5. A method of encoding a stream of source characters into code words, said method comprising the steps of; passing said stream of source characters through a data compressor; creating a code for each successive combinable pair of source characters and storing said created code in a memory; comparing said stored code with subsequent pairs and generating the same code of each corresponding source characters; repeating the above steps until the stream'of source characters has been encoded.

6. A method as claimed in claim 5 wherein said code words are decoded by using the reconstituted source characters of the earlier part of the stream as a dictionary to decode the later part.

7. Apparatus for compressing data comprising, compression means for compressing a data input by assigning an identifying code to each piece of data, first storage means coupled to said compression means for storing identifying codes corresponding to said compressed data, and an output encoder coupled to said compression means and to said first storage means for operating on a single token at a time, said output encoder sensing the quantity of data and encoding the data in accordance with a predetermined algorithm.
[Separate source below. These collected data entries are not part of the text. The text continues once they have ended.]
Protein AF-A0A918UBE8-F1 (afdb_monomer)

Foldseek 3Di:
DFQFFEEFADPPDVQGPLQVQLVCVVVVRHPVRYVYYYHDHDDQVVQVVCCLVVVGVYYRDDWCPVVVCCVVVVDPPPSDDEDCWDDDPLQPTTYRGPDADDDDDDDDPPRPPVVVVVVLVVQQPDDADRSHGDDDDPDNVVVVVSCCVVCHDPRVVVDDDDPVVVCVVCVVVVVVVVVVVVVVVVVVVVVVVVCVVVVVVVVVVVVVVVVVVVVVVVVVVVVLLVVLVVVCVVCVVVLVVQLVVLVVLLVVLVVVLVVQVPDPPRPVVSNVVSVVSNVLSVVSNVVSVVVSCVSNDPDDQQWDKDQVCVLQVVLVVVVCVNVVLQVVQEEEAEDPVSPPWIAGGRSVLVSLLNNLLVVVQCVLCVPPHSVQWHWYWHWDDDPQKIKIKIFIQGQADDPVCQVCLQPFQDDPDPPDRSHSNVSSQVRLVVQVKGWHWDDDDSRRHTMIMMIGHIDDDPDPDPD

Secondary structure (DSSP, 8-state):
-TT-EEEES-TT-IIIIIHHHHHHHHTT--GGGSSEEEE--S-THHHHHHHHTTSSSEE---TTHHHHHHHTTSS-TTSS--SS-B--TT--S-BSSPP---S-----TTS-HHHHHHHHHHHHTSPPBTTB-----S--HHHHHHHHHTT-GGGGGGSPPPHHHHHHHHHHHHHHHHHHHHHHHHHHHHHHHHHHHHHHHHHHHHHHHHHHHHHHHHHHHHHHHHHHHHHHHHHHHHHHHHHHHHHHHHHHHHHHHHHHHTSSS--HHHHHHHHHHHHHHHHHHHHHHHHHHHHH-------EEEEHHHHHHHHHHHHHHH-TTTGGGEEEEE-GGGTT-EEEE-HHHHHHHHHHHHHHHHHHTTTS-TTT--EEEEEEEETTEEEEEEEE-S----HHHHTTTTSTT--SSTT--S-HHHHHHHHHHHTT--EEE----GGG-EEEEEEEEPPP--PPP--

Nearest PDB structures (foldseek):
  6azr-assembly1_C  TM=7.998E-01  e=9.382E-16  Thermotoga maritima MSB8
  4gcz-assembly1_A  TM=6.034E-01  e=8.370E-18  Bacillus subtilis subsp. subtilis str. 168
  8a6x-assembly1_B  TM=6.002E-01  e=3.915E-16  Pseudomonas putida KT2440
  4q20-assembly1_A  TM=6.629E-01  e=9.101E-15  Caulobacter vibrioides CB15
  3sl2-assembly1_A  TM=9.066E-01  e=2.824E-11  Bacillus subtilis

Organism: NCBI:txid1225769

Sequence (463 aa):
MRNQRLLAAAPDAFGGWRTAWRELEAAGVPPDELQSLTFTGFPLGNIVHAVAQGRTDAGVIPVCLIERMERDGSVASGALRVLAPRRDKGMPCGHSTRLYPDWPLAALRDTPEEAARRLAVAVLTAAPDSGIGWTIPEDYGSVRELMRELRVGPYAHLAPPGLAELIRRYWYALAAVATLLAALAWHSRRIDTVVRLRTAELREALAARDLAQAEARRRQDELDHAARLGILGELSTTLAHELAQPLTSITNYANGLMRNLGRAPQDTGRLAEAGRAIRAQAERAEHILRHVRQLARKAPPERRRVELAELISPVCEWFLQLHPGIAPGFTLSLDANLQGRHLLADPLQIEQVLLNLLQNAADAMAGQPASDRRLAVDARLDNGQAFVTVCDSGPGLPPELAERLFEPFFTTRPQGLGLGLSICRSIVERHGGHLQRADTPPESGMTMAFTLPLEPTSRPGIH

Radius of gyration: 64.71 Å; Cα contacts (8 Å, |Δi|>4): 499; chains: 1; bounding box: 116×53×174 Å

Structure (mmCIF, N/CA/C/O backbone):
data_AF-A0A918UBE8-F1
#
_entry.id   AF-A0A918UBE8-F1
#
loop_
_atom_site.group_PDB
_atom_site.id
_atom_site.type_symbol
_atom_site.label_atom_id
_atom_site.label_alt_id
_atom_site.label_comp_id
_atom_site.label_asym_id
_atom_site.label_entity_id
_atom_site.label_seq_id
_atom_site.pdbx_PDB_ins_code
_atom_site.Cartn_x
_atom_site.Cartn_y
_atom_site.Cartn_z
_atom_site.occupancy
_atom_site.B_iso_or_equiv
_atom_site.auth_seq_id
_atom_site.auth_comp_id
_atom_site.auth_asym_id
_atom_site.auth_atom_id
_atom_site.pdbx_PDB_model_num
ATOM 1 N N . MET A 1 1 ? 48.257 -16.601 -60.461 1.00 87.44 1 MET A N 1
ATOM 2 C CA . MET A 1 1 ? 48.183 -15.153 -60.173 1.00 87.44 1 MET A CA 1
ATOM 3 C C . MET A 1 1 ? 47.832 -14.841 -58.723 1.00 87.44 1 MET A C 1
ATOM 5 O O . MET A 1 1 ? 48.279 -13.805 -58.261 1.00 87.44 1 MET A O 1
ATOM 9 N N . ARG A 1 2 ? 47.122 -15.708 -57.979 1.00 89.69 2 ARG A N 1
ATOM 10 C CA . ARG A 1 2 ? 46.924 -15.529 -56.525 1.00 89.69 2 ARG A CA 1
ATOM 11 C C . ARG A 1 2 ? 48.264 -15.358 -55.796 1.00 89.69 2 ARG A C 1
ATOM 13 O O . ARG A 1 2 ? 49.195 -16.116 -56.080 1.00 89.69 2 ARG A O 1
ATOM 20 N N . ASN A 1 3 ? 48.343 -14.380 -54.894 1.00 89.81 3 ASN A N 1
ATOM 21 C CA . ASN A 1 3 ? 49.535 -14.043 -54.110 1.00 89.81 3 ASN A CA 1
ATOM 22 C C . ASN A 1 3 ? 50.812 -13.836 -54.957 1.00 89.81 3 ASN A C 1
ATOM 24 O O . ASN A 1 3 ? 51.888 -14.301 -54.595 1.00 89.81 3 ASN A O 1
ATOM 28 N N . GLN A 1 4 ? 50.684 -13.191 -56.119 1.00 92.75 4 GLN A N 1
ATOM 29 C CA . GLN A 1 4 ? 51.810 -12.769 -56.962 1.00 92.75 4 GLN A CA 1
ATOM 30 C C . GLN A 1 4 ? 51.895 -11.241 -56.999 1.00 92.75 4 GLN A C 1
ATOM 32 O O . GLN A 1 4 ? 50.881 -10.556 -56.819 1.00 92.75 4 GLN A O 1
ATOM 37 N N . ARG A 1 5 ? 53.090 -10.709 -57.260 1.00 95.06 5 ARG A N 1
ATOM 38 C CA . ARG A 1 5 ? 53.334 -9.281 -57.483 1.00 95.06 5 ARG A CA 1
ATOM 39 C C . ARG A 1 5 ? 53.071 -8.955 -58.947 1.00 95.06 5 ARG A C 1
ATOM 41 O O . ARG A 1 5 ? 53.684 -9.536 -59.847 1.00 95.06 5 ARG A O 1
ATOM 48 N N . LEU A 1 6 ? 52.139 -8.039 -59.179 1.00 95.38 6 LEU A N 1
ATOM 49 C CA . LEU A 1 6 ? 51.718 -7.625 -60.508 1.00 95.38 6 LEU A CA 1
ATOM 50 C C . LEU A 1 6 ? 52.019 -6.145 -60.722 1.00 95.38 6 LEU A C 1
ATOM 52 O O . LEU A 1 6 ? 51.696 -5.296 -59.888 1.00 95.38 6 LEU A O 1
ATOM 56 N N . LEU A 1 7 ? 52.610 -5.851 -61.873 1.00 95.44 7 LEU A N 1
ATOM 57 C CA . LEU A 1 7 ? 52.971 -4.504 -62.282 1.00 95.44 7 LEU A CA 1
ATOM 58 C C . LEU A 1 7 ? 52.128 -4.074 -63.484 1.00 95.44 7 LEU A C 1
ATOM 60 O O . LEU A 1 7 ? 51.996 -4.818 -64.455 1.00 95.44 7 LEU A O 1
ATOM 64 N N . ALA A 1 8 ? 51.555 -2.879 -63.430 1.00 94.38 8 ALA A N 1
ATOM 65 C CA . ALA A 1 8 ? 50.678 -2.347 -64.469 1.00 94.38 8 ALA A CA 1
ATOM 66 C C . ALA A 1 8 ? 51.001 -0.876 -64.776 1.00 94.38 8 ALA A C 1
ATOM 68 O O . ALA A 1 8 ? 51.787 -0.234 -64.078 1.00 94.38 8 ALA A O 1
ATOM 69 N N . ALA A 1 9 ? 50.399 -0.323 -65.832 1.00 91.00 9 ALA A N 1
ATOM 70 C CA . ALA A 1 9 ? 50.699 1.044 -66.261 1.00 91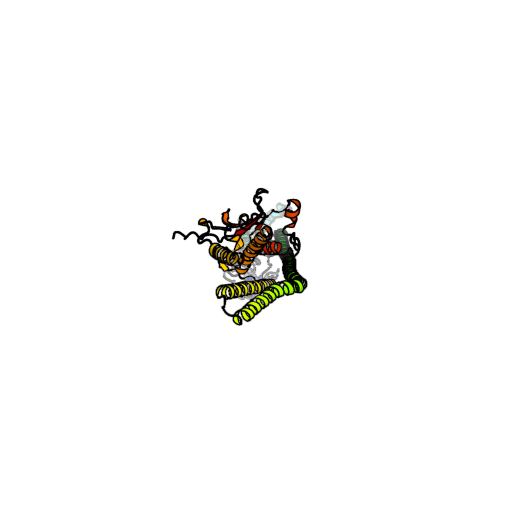.00 9 ALA A CA 1
ATOM 71 C C . ALA A 1 9 ? 50.086 2.102 -65.324 1.00 91.00 9 ALA A C 1
ATOM 73 O O . ALA A 1 9 ? 50.809 2.901 -64.736 1.00 91.00 9 ALA A O 1
ATOM 74 N N . ALA A 1 10 ? 48.759 2.100 -65.169 1.00 90.56 10 ALA A N 1
ATOM 75 C CA . ALA A 1 10 ? 48.026 3.008 -64.285 1.00 90.56 10 ALA A CA 1
ATOM 76 C C . ALA A 1 10 ? 46.669 2.398 -63.875 1.00 90.56 10 ALA A C 1
ATOM 78 O O . ALA A 1 10 ? 46.135 1.584 -64.635 1.00 90.56 10 ALA A O 1
ATOM 79 N N . PRO A 1 11 ? 46.080 2.792 -62.727 1.00 88.50 11 PRO A N 1
ATOM 80 C CA . PRO A 1 11 ? 44.797 2.253 -62.253 1.00 88.50 11 PRO A CA 1
ATOM 81 C C . PRO A 1 11 ? 43.624 2.497 -63.215 1.00 88.50 11 PRO A C 1
ATOM 83 O O . PRO A 1 11 ? 42.661 1.731 -63.270 1.00 88.50 11 PRO A O 1
ATOM 86 N N . ASP A 1 12 ? 43.682 3.582 -63.978 1.00 87.06 12 ASP A N 1
ATOM 87 C CA . ASP A 1 12 ? 42.658 4.014 -64.922 1.00 87.06 12 ASP A CA 1
ATOM 88 C C . ASP A 1 12 ? 42.985 3.679 -66.386 1.00 87.06 12 ASP A C 1
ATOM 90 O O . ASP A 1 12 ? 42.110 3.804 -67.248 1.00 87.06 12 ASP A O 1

8. Apparatus as claimed in claim 7 wherein a decoder is provided to decode information from the compressed data, said decoder comprising; an input decoder for expanding data into its tokenised form, second storage means coupled to said input decoder for storing an array of identifying codes as in said first storage means and decompressor means coupled to said second storage means and to said input decoder for expanding the tokenised data into its original form.
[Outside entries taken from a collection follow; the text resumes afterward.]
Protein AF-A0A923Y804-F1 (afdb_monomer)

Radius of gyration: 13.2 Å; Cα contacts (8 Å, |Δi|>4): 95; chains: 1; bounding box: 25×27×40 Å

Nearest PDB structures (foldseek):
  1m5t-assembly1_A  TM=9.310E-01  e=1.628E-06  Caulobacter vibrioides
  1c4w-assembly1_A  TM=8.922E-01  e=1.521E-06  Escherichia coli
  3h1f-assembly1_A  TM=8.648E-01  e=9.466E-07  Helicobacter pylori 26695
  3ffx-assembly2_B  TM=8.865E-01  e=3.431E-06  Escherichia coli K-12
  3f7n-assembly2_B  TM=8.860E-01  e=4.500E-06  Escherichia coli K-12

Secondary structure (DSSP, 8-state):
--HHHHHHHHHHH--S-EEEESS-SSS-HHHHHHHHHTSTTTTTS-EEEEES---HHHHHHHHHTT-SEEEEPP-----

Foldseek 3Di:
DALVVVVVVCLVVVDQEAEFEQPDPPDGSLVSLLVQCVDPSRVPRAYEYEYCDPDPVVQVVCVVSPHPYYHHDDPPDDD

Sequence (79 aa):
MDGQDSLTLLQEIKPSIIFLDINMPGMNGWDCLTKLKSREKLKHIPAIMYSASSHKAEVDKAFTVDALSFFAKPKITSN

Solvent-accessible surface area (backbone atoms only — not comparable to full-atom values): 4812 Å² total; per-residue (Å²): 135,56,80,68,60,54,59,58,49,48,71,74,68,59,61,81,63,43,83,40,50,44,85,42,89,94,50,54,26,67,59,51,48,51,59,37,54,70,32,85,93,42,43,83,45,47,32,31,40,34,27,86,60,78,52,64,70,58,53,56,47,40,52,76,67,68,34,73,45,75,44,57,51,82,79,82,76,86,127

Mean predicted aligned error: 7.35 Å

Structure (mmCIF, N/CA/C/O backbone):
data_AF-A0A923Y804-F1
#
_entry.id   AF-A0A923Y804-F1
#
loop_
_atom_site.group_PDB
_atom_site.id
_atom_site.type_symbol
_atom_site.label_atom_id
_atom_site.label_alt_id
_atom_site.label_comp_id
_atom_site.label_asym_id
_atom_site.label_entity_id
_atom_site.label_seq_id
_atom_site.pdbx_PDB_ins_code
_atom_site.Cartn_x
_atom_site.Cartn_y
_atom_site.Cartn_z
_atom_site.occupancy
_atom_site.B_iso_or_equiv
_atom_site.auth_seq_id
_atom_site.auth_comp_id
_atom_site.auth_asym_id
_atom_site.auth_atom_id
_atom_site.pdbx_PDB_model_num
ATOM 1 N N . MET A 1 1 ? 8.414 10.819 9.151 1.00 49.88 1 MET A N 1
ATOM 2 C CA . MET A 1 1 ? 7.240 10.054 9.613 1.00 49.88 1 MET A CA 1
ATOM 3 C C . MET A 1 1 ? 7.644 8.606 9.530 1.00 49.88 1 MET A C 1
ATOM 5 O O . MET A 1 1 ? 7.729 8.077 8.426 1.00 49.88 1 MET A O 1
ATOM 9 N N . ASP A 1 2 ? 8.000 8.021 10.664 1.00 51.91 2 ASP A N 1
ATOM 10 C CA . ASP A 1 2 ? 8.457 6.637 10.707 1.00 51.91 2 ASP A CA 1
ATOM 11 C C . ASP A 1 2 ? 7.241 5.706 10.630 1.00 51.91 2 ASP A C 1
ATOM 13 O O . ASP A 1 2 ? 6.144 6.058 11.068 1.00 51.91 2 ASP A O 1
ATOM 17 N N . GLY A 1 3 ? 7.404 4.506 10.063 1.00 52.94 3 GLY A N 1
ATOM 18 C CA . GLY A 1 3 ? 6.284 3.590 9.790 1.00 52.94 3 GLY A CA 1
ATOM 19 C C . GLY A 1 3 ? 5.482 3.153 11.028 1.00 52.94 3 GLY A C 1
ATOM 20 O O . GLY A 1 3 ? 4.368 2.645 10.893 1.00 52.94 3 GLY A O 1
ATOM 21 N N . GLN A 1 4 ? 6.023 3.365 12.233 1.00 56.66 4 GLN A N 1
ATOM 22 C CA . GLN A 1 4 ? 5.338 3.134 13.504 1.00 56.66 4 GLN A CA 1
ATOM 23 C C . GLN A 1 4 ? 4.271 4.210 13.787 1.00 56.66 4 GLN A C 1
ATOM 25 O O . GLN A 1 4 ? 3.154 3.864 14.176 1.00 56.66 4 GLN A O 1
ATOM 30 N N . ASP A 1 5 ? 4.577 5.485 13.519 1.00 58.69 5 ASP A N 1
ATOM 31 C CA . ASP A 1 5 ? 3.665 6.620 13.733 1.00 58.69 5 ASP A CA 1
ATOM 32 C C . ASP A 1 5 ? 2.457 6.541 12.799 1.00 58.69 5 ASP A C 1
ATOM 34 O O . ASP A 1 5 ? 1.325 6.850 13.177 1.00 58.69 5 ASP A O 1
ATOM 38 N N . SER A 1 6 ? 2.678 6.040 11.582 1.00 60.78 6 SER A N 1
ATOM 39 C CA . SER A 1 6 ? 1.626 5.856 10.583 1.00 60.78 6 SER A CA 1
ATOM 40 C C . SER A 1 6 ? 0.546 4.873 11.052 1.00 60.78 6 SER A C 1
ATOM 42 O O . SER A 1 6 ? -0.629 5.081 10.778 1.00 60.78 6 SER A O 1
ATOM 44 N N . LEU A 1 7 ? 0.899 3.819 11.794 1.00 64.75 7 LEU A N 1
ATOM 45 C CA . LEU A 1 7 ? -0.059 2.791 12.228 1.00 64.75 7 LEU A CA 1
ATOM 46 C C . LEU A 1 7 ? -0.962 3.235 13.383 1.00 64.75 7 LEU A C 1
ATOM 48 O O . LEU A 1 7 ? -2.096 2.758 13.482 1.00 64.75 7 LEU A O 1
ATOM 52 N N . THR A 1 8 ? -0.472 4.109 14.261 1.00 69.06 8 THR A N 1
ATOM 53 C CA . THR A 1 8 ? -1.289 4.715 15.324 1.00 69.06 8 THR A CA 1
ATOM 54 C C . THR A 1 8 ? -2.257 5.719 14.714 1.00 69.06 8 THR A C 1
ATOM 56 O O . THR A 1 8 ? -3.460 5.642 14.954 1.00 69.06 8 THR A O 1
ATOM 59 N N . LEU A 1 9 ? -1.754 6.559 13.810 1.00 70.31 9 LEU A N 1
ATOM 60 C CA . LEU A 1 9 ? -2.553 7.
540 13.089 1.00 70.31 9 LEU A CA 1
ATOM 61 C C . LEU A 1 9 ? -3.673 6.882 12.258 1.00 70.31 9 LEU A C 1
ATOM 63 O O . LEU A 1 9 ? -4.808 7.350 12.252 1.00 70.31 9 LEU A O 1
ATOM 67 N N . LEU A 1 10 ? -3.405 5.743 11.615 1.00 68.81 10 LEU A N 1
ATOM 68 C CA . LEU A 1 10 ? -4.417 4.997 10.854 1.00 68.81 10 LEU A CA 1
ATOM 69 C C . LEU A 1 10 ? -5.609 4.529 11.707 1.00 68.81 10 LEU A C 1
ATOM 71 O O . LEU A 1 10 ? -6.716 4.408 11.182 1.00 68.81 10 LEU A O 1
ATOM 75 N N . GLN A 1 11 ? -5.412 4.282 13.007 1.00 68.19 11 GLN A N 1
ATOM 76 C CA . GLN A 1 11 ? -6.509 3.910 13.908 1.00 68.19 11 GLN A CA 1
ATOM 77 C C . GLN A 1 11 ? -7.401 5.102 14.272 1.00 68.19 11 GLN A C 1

9. A data compressor comprising, a compressor for compressing input data to a plurality of tokens representing combinations of input data and a token store for storing partially and fully compressed data, said compressor and token store being adapted to be connected to an output encoder.

10. A method of compressing data as hereinbefore defined including- the step of providing a search by means of linked lists for the required token.

11. A method as claimed in claim 10 wherein the search can be provided by a direct sequential search.

12. A method as claimed in claim 10 or 11 wherein this is achieved with the addition of the output encoder and input decoder as described.

13. A method as claimed in any one of claims 10 to 12 wherein the method also permits the use of alternative algorithms for output encoding and input decoding of the tokens which are obtainable from those described by linear transformations.

14. A method as claimed in any one of claims 10 to 13 wherein the compression store is primed by processing a selected known file before the main file is processed and the decompression token store is arranged to be primed with the same known file.

15. A method of recognising a primary non-compound token in a token store having a left array and a right array, said token store having 0 to 1-1 positions representing primary data units, and position L representing a unique end-of-file token, each position in the left array being filled with it own place value O to L and each position in the right array being filed with a distinctive value, said method consisting of testing the non-compound token value is less than the unique end-of-file token and if so, omitting the initial primary data unit of said right array.

16. A data compressor as claimed in claim 9 wherein the compressor is arranged to travel along the token store so that tokens exhausted by the compressor are already in their intended destination.

17. A data compressor as claimed in claim 9 wherein the adjustment of the compressor is arranged to be varied automatically so that when highly compressible data is being processed, the stroke of the piston increases so as to compress the tenuous input data stream as early as possible, and when the data is more full of information the stroke is reduced so as to pass the irreducible data through the system as quickly as possible.

18. Apparatus substantially as hereinbefore described with reference to the accompanying drawings.

19. A method of compressing data substantially as hereinbefore described.

20. A data compressor substantially as hereinbefore described with reference to the accompanying drawings.